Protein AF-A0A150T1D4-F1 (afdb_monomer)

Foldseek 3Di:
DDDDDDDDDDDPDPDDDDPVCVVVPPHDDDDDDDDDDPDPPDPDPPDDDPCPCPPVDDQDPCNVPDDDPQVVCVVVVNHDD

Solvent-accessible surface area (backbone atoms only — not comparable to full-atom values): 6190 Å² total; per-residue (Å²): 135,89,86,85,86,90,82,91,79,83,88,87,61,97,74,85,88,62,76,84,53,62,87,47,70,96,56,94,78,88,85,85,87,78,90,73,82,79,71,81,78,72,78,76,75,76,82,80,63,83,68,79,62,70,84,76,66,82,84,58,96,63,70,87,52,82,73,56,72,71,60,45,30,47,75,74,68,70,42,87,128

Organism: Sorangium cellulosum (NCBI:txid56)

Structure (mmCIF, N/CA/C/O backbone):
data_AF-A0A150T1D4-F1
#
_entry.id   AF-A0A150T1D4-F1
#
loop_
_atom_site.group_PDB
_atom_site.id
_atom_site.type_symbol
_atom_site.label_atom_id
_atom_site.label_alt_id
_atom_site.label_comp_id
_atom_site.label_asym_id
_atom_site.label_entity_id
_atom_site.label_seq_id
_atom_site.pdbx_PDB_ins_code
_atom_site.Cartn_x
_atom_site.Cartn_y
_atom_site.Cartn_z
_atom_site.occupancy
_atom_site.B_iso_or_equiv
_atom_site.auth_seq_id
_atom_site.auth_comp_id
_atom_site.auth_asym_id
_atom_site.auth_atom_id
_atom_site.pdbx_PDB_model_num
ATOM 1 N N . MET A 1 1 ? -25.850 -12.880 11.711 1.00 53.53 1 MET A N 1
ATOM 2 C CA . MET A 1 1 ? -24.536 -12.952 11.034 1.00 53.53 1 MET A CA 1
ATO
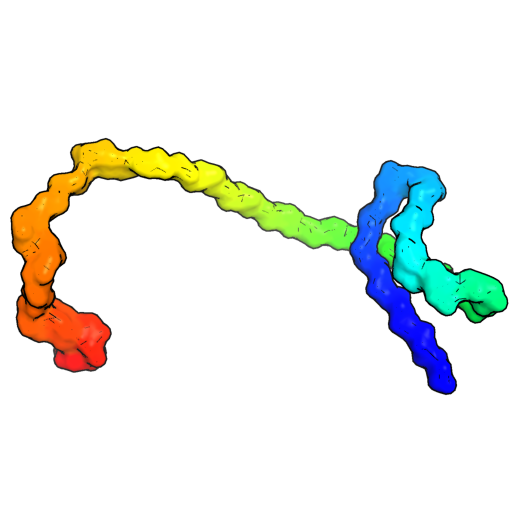M 3 C C . MET A 1 1 ? -23.735 -11.748 11.498 1.00 53.53 1 MET A C 1
ATOM 5 O O . MET A 1 1 ? -24.263 -10.647 11.411 1.00 53.53 1 MET A O 1
ATOM 9 N N . ALA A 1 2 ? -22.556 -11.948 12.085 1.00 68.50 2 ALA A N 1
ATOM 10 C CA . ALA A 1 2 ? -21.688 -10.846 12.502 1.00 68.50 2 ALA A CA 1
ATOM 11 C C . ALA A 1 2 ? -20.773 -10.470 11.329 1.00 68.50 2 ALA A C 1
ATOM 13 O O . ALA A 1 2 ? -20.164 -11.354 10.732 1.00 68.50 2 ALA A O 1
ATOM 14 N N . ASN A 1 3 ? -20.707 -9.184 10.989 1.00 78.25 3 ASN A N 1
ATOM 15 C CA . ASN A 1 3 ? -19.811 -8.665 9.956 1.00 78.25 3 ASN A CA 1
ATOM 16 C C . ASN A 1 3 ? -18.586 -8.043 10.631 1.00 78.25 3 ASN A C 1
ATOM 18 O O . ASN A 1 3 ? -18.743 -7.276 11.578 1.00 78.25 3 ASN A O 1
ATOM 22 N N . ALA A 1 4 ? -17.389 -8.355 10.135 1.00 84.38 4 ALA A N 1
ATOM 23 C CA . ALA A 1 4 ? -16.132 -7.791 10.621 1.00 84.38 4 ALA A CA 1
ATOM 24 C C . ALA A 1 4 ? -15.532 -6.849 9.570 1.00 84.38 4 ALA A C 1
ATOM 26 O O . ALA A 1 4 ? -15.539 -7.159 8.379 1.00 84.38 4 ALA A O 1
ATOM 27 N N . ILE A 1 5 ? -14.993 -5.714 10.017 1.00 87.88 5 ILE A N 1
ATOM 28 C CA . ILE A 1 5 ? -14.234 -4.774 9.186 1.00 87.88 5 ILE A CA 1
ATOM 29 C C . ILE A 1 5 ? -12.784 -4.831 9.667 1.00 87.88 5 ILE A C 1
ATOM 31 O O . ILE A 1 5 ? -12.521 -4.585 10.842 1.00 87.88 5 ILE A O 1
ATOM 35 N N . ARG A 1 6 ? -11.844 -5.170 8.776 1.00 90.56 6 ARG A N 1
ATOM 36 C CA . ARG A 1 6 ? -10.404 -5.133 9.069 1.00 90.56 6 ARG A CA 1
ATOM 37 C C . ARG A 1 6 ? -9.808 -3.865 8.469 1.00 90.56 6 ARG A C 1
ATOM 39 O O . ARG A 1 6 ? -9.896 -3.673 7.260 1.00 90.56 6 ARG A O 1
ATOM 46 N N . ILE A 1 7 ? -9.181 -3.041 9.302 1.00 90.88 7 ILE A N 1
ATOM 47 C CA . ILE A 1 7 ? -8.473 -1.825 8.887 1.00 90.88 7 ILE A CA 1
ATOM 48 C C . ILE A 1 7 ? -7.003 -1.989 9.260 1.00 90.88 7 ILE A C 1
ATOM 50 O O . ILE A 1 7 ? -6.690 -2.297 10.407 1.00 90.88 7 ILE A O 1
ATOM 54 N N . HIS A 1 8 ? -6.109 -1.800 8.292 1.00 88.81 8 HIS A N 1
ATOM 55 C CA . HIS A 1 8 ? -4.668 -1.794 8.522 1.00 88.81 8 HIS A CA 1
ATOM 56 C C . HIS A 1 8 ? -4.177 -0.352 8.419 1.00 88.81 8 HIS A C 1
ATOM 58 O O . HIS A 1 8 ? -4.197 0.242 7.341 1.00 88.81 8 HIS A O 1
ATOM 64 N N . THR A 1 9 ? -3.787 0.228 9.550 1.00 88.38 9 THR A N 1
ATOM 65 C CA . THR A 1 9 ? -3.311 1.610 9.623 1.00 88.38 9 THR A CA 1
ATOM 66 C C . THR A 1 9 ? -2.258 1.755 10.708 1.00 88.38 9 THR A C 1
ATOM 68 O O . THR A 1 9 ? -2.241 1.003 11.681 1.00 88.38 9 THR A O 1
ATOM 71 N N . GLN A 1 10 ? -1.391 2.750 10.552 1.00 89.12 10 GLN A N 1
ATOM 72 C CA . GLN A 1 10 ? -0.419 3.118 11.568 1.00 89.12 10 GLN A CA 1
ATOM 73 C C . GLN A 1 10 ? -1.050 4.091 12.571 1.00 89.12 10 GLN A C 1
ATOM 75 O O . GLN A 1 10 ? -1.704 5.059 12.180 1.00 89.12 10 GLN A O 1
ATOM 80 N N . VAL A 1 11 ? -0.814 3.865 13.864 1.00 90.69 11 VAL A N 1
ATOM 81 C CA . VAL A 1 11 ? -1.158 4.830 14.916 1.00 90.69 11 VAL A CA 1
ATOM 82 C C . VAL A 1 11 ? -0.077 5.911 14.939 1.00 90.69 11 VAL A C 1
ATOM 84 O O . VAL A 1 11 ? 1.059 5.655 15.330 1.00 90.69 11 VAL A O 1
ATOM 87 N N . THR A 1 12 ? -0.410 7.106 14.452 1.00 91.31 12 THR A N 1
ATOM 88 C CA . THR A 1 12 ? 0.523 8.245 14.335 1.00 91.31 12 THR A CA 1
ATOM 89 C C . THR A 1 12 ? 0.224 9.377 15.317 1.00 91.31 12 THR A C 1
ATOM 91 O O . THR A 1 12 ? 1.026 10.297 15.459 1.00 91.31 12 THR A O 1
ATOM 94 N N . SER A 1 13 ? -0.922 9.317 15.992 1.00 92.69 13 SER A N 1
ATOM 95 C CA . SER A 1 13 
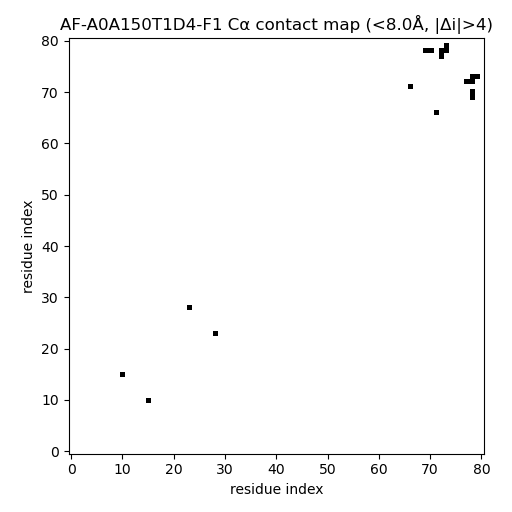? -1.429 10.332 16.911 1.00 92.69 13 SER A CA 1
ATOM 96 C C . SER A 1 13 ? -2.304 9.688 17.988 1.00 92.69 13 SER A C 1
ATOM 98 O O . SER A 1 13 ? -2.676 8.519 17.898 1.00 92.69 13 SER A O 1
ATOM 100 N N . GLU A 1 14 ? -2.673 10.481 18.993 1.00 93.94 14 GLU A N 1
ATOM 101 C CA . GLU A 1 14 ? -3.609 10.073 20.049 1.00 93.94 14 GLU A CA 1
ATOM 102 C C . GLU A 1 14 ? -5.036 9.836 19.526 1.00 93.94 14 GLU A C 1
ATOM 104 O O . GLU A 1 14 ? -5.800 9.082 20.119 1.00 93.94 14 GLU A O 1
ATOM 109 N N . THR A 1 15 ? -5.415 10.485 18.418 1.00 91.81 15 THR A N 1
ATOM 110 C CA . THR A 1 15 ? -6.749 10.370 17.811 1.00 91.81 15 THR A CA 1
ATOM 111 C C . THR A 1 15 ? -6.648 9.818 16.396 1.00 91.81 15 THR A C 1
ATOM 113 O O . THR A 1 15 ? -6.142 10.487 15.494 1.00 91.81 15 THR A O 1
ATOM 116 N N . LEU A 1 16 ? -7.189 8.6
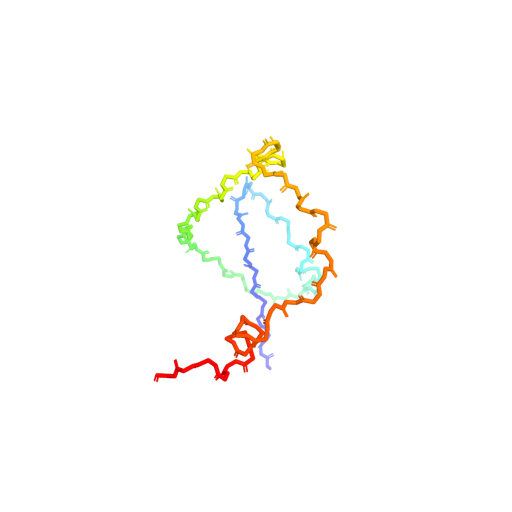18 16.194 1.00 90.56 16 LEU A N 1
ATOM 117 C CA . LEU A 1 16 ? -7.205 7.932 14.907 1.00 90.56 16 LEU A CA 1
ATOM 118 C C . LEU A 1 16 ? -8.495 8.250 14.136 1.00 90.56 16 LEU A C 1
ATOM 120 O O . LEU A 1 16 ? -9.597 7.984 14.615 1.00 90.56 16 LEU A O 1
ATOM 124 N N . HIS A 1 17 ? -8.370 8.812 12.933 1.00 90.06 17 HIS A N 1
ATOM 125 C CA . HIS A 1 17 ? -9.514 9.104 12.070 1.00 90.06 17 HIS A CA 1
ATOM 126 C C . HIS A 1 17 ? -9.759 7.939 11.102 1.00 90.06 17 HIS A C 1
ATOM 128 O O . HIS A 1 17 ? -8.943 7.705 10.214 1.00 90.06 17 HIS A O 1
ATOM 134 N N . ILE A 1 18 ? -10.874 7.219 11.277 1.00 91.44 18 ILE A N 1
ATOM 135 C CA . ILE A 1 18 ? -11.235 6.030 10.486 1.00 91.44 18 ILE A CA 1
ATOM 136 C C . ILE A 1 18 ? -12.568 6.278 9.753 1.00 91.44 18 ILE A C 1
ATOM 138 O O . ILE A 1 18 ? -13.640 6.057 10.331 1.00 91.44 18 ILE A O 1
ATOM 142 N N . PRO A 1 19 ? -12.543 6.744 8.492 1.00 90.88 19 PRO A N 1
ATOM 143 C CA . PRO A 1 19 ? -13.753 7.014 7.712 1.00 90.88 19 PRO A CA 1
ATOM 144 C C . PRO A 1 19 ? -14.659 5.789 7.517 1.00 90.88 19 PRO A C 1
ATOM 146 O O . PRO A 1 19 ? -15.883 5.926 7.437 1.00 90.88 19 PRO A O 1
ATOM 149 N N . GLU A 1 20 ? -14.087 4.585 7.483 1.00 89.88 20 GLU A N 1
ATOM 150 C CA . GLU A 1 20 ? -14.793 3.31
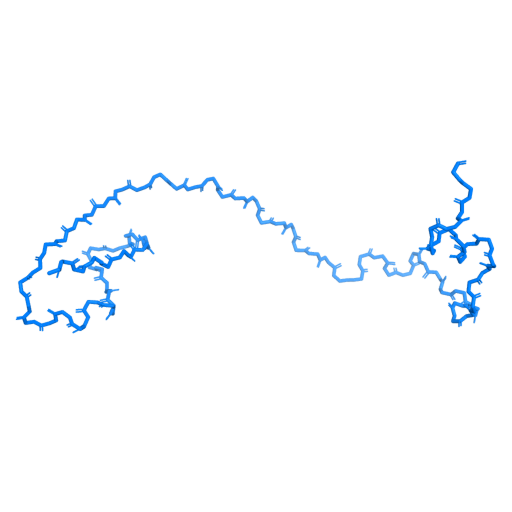4 7.289 1.00 89.88 20 GLU A CA 1
ATOM 151 C C . GLU A 1 20 ? -15.791 3.011 8.421 1.00 89.88 20 GLU A C 1
ATOM 153 O O . GLU A 1 20 ? -16.763 2.283 8.209 1.00 89.88 20 GLU A O 1
ATOM 158 N N . LEU A 1 21 ? -15.612 3.608 9.608 1.00 90.88 21 LEU A N 1
ATOM 159 C CA . LEU A 1 21 ? -16.541 3.459 10.736 1.00 90.88 21 LEU A CA 1
ATOM 160 C C . LEU A 1 21 ? -17.784 4.357 10.621 1.00 90.88 21 LEU A C 1
ATOM 162 O O . LEU A 1 21 ? -18.717 4.205 11.409 1.00 90.88 21 LEU A O 1
ATOM 166 N N . SER A 1 22 ? -17.853 5.255 9.632 1.00 90.50 22 SER A N 1
ATOM 167 C CA . SER A 1 22 ? -19.004 6.154 9.429 1.00 90.50 22 SER A CA 1
ATOM 168 C C . SER A 1 22 ? -20.335 5.404 9.276 1.00 90.50 22 SER A C 1
ATOM 170 O O . SER A 1 22 ? -21.352 5.814 9.834 1.00 90.50 22 SER A O 1
ATOM 172 N N . ALA A 1 23 ? -20.333 4.248 8.607 1.00 89.25 23 ALA A N 1
ATOM 173 C CA . ALA A 1 23 ? -21.518 3.401 8.437 1.00 89.25 23 ALA A CA 1
ATOM 174 C C . ALA A 1 23 ? -21.980 2.697 9.735 1.00 89.25 23 ALA A C 1
ATOM 176 O O . ALA A 1 23 ? -23.039 2.050 9.761 1.00 89.25 23 ALA A O 1
ATOM 177 N N . LEU A 1 24 ? -21.182 2.780 10.802 1.00 91.12 24 LEU A N 1
ATOM 178 C CA . LEU A 1 24 ? -21.443 2.176 12.109 1.00 91.12 24 LEU A CA 1
ATOM 179 C C . LEU A 1 24 ? -21.906 3.193 13.161 1.00 91.12 24 LEU A C 1
ATOM 181 O O . LEU A 1 24 ? -22.211 2.800 14.285 1.00 91.12 24 LEU A O 1
ATOM 185 N N . VAL A 1 25 ? -22.026 4.475 12.799 1.00 91.75 25 VAL A N 1
ATOM 186 C CA . VAL A 1 25 ? -22.549 5.521 13.688 1.00 91.75 25 VAL A CA 1
ATOM 187 C C . VAL A 1 25 ? -23.923 5.114 14.234 1.00 91.75 25 VAL A C 1
ATOM 189 O O . VAL A 1 25 ? -24.828 4.751 13.482 1.00 91.75 25 VAL A O 1
ATOM 192 N N . GLY A 1 26 ? -24.062 5.150 15.562 1.00 94.44 26 GLY A N 1
ATOM 193 C CA . GLY A 1 26 ? -25.287 4.771 16.276 1.00 94.44 26 GLY A CA 1
ATOM 194 C C . GLY A 1 26 ? -25.472 3.267 16.517 1.00 94.44 26 GLY A C 1
ATOM 195 O O . GLY A 1 26 ? -26.514 2.870 17.036 1.00 94.44 26 GLY A O 1
ATOM 196 N N . LYS A 1 27 ? -24.496 2.422 16.163 1.00 93.06 27 LYS A N 1
ATOM 197 C CA . LYS A 1 27 ? -24.534 0.970 16.403 1.00 93.06 27 LYS A CA 1
ATOM 198 C C . LYS A 1 27 ? -23.603 0.585 17.553 1.00 93.06 27 LYS A C 1
ATOM 200 O O . LYS A 1 27 ? -22.541 1.173 17.720 1.00 93.06 27 LYS A O 1
ATOM 205 N N . ASN A 1 28 ? -23.983 -0.442 18.312 1.00 93.44 28 ASN A N 1
ATOM 206 C CA . ASN A 1 28 ? -23.093 -1.058 19.296 1.00 93.44 28 ASN A CA 1
ATOM 207 C C . ASN A 1 28 ? -22.066 -1.928 18.567 1.00 93.44 28 ASN A C 1
ATOM 209 O O . ASN A 1 28 ? -22.450 -2.831 17.820 1.00 93.44 28 ASN A O 1
ATOM 213 N N . VAL A 1 29 ? -20.782 -1.645 18.773 1.00 91.69 29 VAL A N 1
ATOM 214 C CA . VAL A 1 29 ? -19.666 -2.347 18.128 1.00 91.69 29 VAL A CA 1
ATOM 215 C C . VAL A 1 29 ? -18.557 -2.621 19.138 1.00 91.69 29 VAL A C 1
ATOM 217 O O . VAL A 1 29 ? -18.364 -1.853 20.077 1.00 91.69 29 VAL A O 1
ATOM 220 N N . GLU A 1 30 ? -17.824 -3.707 18.926 1.00 91.62 30 GLU A N 1
ATOM 221 C CA . GLU A 1 30 ? -16.594 -4.031 19.646 1.00 91.62 30 GLU A CA 1
ATOM 222 C C . GLU A 1 30 ? -15.402 -3.743 18.724 1.00 91.62 30 GLU A C 1
ATOM 224 O O . GLU A 1 30 ? -15.420 -4.122 17.551 1.00 91.62 30 GLU A O 1
ATOM 229 N N . VAL A 1 31 ? -14.386 -3.041 19.235 1.00 90.25 31 VAL A N 1
ATOM 230 C CA . VAL A 1 31 ? -13.174 -2.684 18.483 1.00 90.25 31 VAL A CA 1
ATOM 231 C C . VAL A 1 31 ? -11.991 -3.425 19.088 1.00 90.25 31 VAL A C 1
ATOM 233 O O . VAL A 1 31 ? -11.703 -3.272 20.271 1.00 90.25 31 VAL A O 1
ATOM 236 N N . ILE A 1 32 ? -11.291 -4.202 18.264 1.00 91.12 32 ILE A N 1
ATOM 237 C CA . ILE A 1 32 ? -10.084 -4.935 18.653 1.00 91.12 32 ILE A CA 1
ATOM 238 C C . ILE A 1 32 ? -8.893 -4.272 17.963 1.00 91.12 32 ILE A C 1
ATOM 240 O O . ILE A 1 32 ? -8.867 -4.171 16.737 1.00 91.12 32 ILE A O 1
ATOM 244 N N . ILE A 1 33 ? -7.914 -3.825 18.749 1.00 90.69 33 ILE A N 1
ATOM 245 C CA . ILE A 1 33 ? -6.662 -3.248 18.250 1.00 90.69 33 ILE A CA 1
ATOM 246 C C . ILE A 1 33 ? -5.575 -4.310 18.383 1.00 90.69 33 ILE A C 1
ATOM 248 O O . ILE A 1 33 ? -5.374 -4.861 19.463 1.00 90.69 33 ILE A O 1
ATOM 252 N N . LEU A 1 34 ? -4.890 -4.593 17.279 1.00 91.94 34 LEU A N 1
ATOM 253 C CA . LEU A 1 34 ? -3.783 -5.539 17.220 1.00 91.94 34 LEU A CA 1
ATOM 254 C C . LEU A 1 34 ? -2.523 -4.779 16.815 1.00 91.94 34 LEU A C 1
ATOM 256 O O . LEU A 1 34 ? -2.525 -4.074 15.807 1.00 91.94 34 LEU A O 1
ATOM 260 N N . GLU A 1 35 ? -1.462 -4.920 17.602 1.00 91.19 35 GLU A N 1
ATOM 261 C CA . GLU A 1 35 ? -0.132 -4.465 17.210 1.00 91.19 35 GLU A CA 1
ATOM 262 C C . GLU A 1 35 ? 0.478 -5.500 16.257 1.00 91.19 35 GLU A C 1
ATOM 264 O O . GLU A 1 35 ? 0.527 -6.691 16.567 1.00 91.19 35 GLU A O 1
ATOM 269 N N . GLU A 1 36 ? 0.909 -5.052 15.079 1.00 86.88 36 GLU A N 1
ATOM 270 C CA . GLU A 1 36 ? 1.626 -5.877 14.107 1.00 86.88 36 GLU A CA 1
ATOM 271 C C . GLU A 1 36 ? 3.085 -5.399 14.048 1.00 86.88 36 GLU A C 1
ATOM 273 O O . GLU A 1 36 ? 3.347 -4.193 13.983 1.00 86.88 36 GLU A O 1
ATOM 278 N N . GLU A 1 37 ? 4.045 -6.331 14.050 1.00 83.00 37 GLU A N 1
ATOM 279 C CA . GLU A 1 37 ? 5.441 -5.973 13.795 1.00 83.00 37 GLU A CA 1
ATOM 280 C C . GLU A 1 37 ? 5.560 -5.355 12.395 1.00 83.00 37 GLU A C 1
ATOM 282 O O . GLU A 1 37 ? 5.015 -5.902 11.426 1.00 83.00 37 GLU A O 1
ATOM 287 N N . PRO A 1 38 ? 6.274 -4.225 12.243 1.00 73.69 38 PRO A N 1
ATOM 2
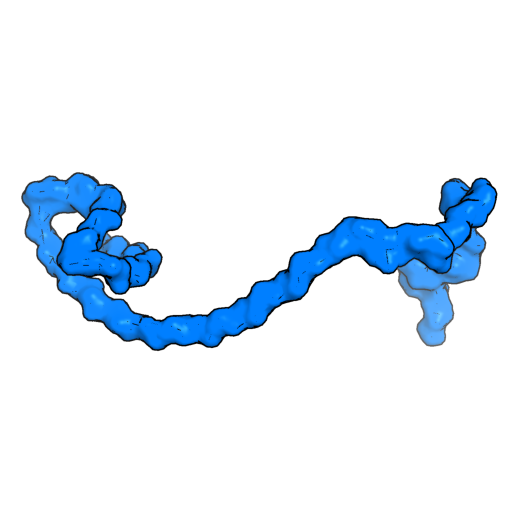88 C CA . PRO A 1 38 ? 6.457 -3.624 10.938 1.00 73.69 38 PRO A CA 1
ATOM 289 C C . PRO A 1 38 ? 7.182 -4.622 10.037 1.00 73.69 38 PRO A C 1
ATOM 291 O O . PRO A 1 38 ? 8.302 -5.045 10.328 1.00 73.69 38 PRO A O 1
ATOM 294 N N . ALA A 1 39 ? 6.555 -4.970 8.912 1.00 73.88 39 ALA A N 1
ATOM 295 C CA . ALA A 1 39 ? 7.211 -5.783 7.901 1.00 73.88 39 ALA A CA 1
ATOM 296 C C . ALA A 1 39 ? 8.558 -5.135 7.522 1.00 73.88 39 ALA A C 1
ATOM 298 O O . ALA A 1 39 ? 8.638 -3.901 7.422 1.00 73.88 39 ALA A O 1
ATOM 299 N N . PRO A 1 40 ? 9.622 -5.931 7.299 1.00 75.31 40 PRO A N 1
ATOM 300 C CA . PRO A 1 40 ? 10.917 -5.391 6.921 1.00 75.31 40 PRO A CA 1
**********
» **Task to complete**: Your answer should be the exact lines above from the one with "ATOM 27 N N" through the one with "ATOM 50 O O", both included, and nothing besides.

» **Answer for the task**:
ATOM 27 N N . ILE A 1 5 ? -14.993 -5.714 10.017 1.00 87.88 5 ILE A N 1
ATOM 28 C CA . ILE A 1 5 ? -14.234 -4.774 9.186 1.00 87.88 5 ILE A CA 1
ATOM 29 C C . ILE A 1 5 ? -12.784 -4.831 9.667 1.00 87.88 5 ILE A C 1
ATOM 31 O O . ILE A 1 5 ? -12.521 -4.585 10.842 1.00 87.88 5 ILE A O 1
ATOM 35 N N . ARG A 1 6 ? -11.844 -5.170 8.776 1.00 90.56 6 ARG A N 1
ATOM 36 C CA . ARG A 1 6 ? -10.404 -5.133 9.069 1.00 90.56 6 ARG A CA 1
ATOM 37 C C . ARG A 1 6 ? -9.808 -3.865 8.469 1.00 90.56 6 ARG A C 1
ATOM 39 O O . ARG A 1 6 ? -9.896 -3.673 7.260 1.00 90.56 6 ARG A O 1
ATOM 46 N N . ILE A 1 7 ? -9.181 -3.041 9.302 1.00 90.88 7 ILE A N 1
ATOM 47 C CA . ILE A 1 7 ? -8.473 -1.825 8.887 1.00 90.88 7 ILE A CA 1
ATOM 48 C C . ILE A 1 7 ? -7.003 -1.989 9.260 1.00 90.88 7 ILE A C 1
ATOM 50 O O . ILE A 1 7 ? -6.690 -2.297 10.407 1.00 90.88 7 ILE A O 1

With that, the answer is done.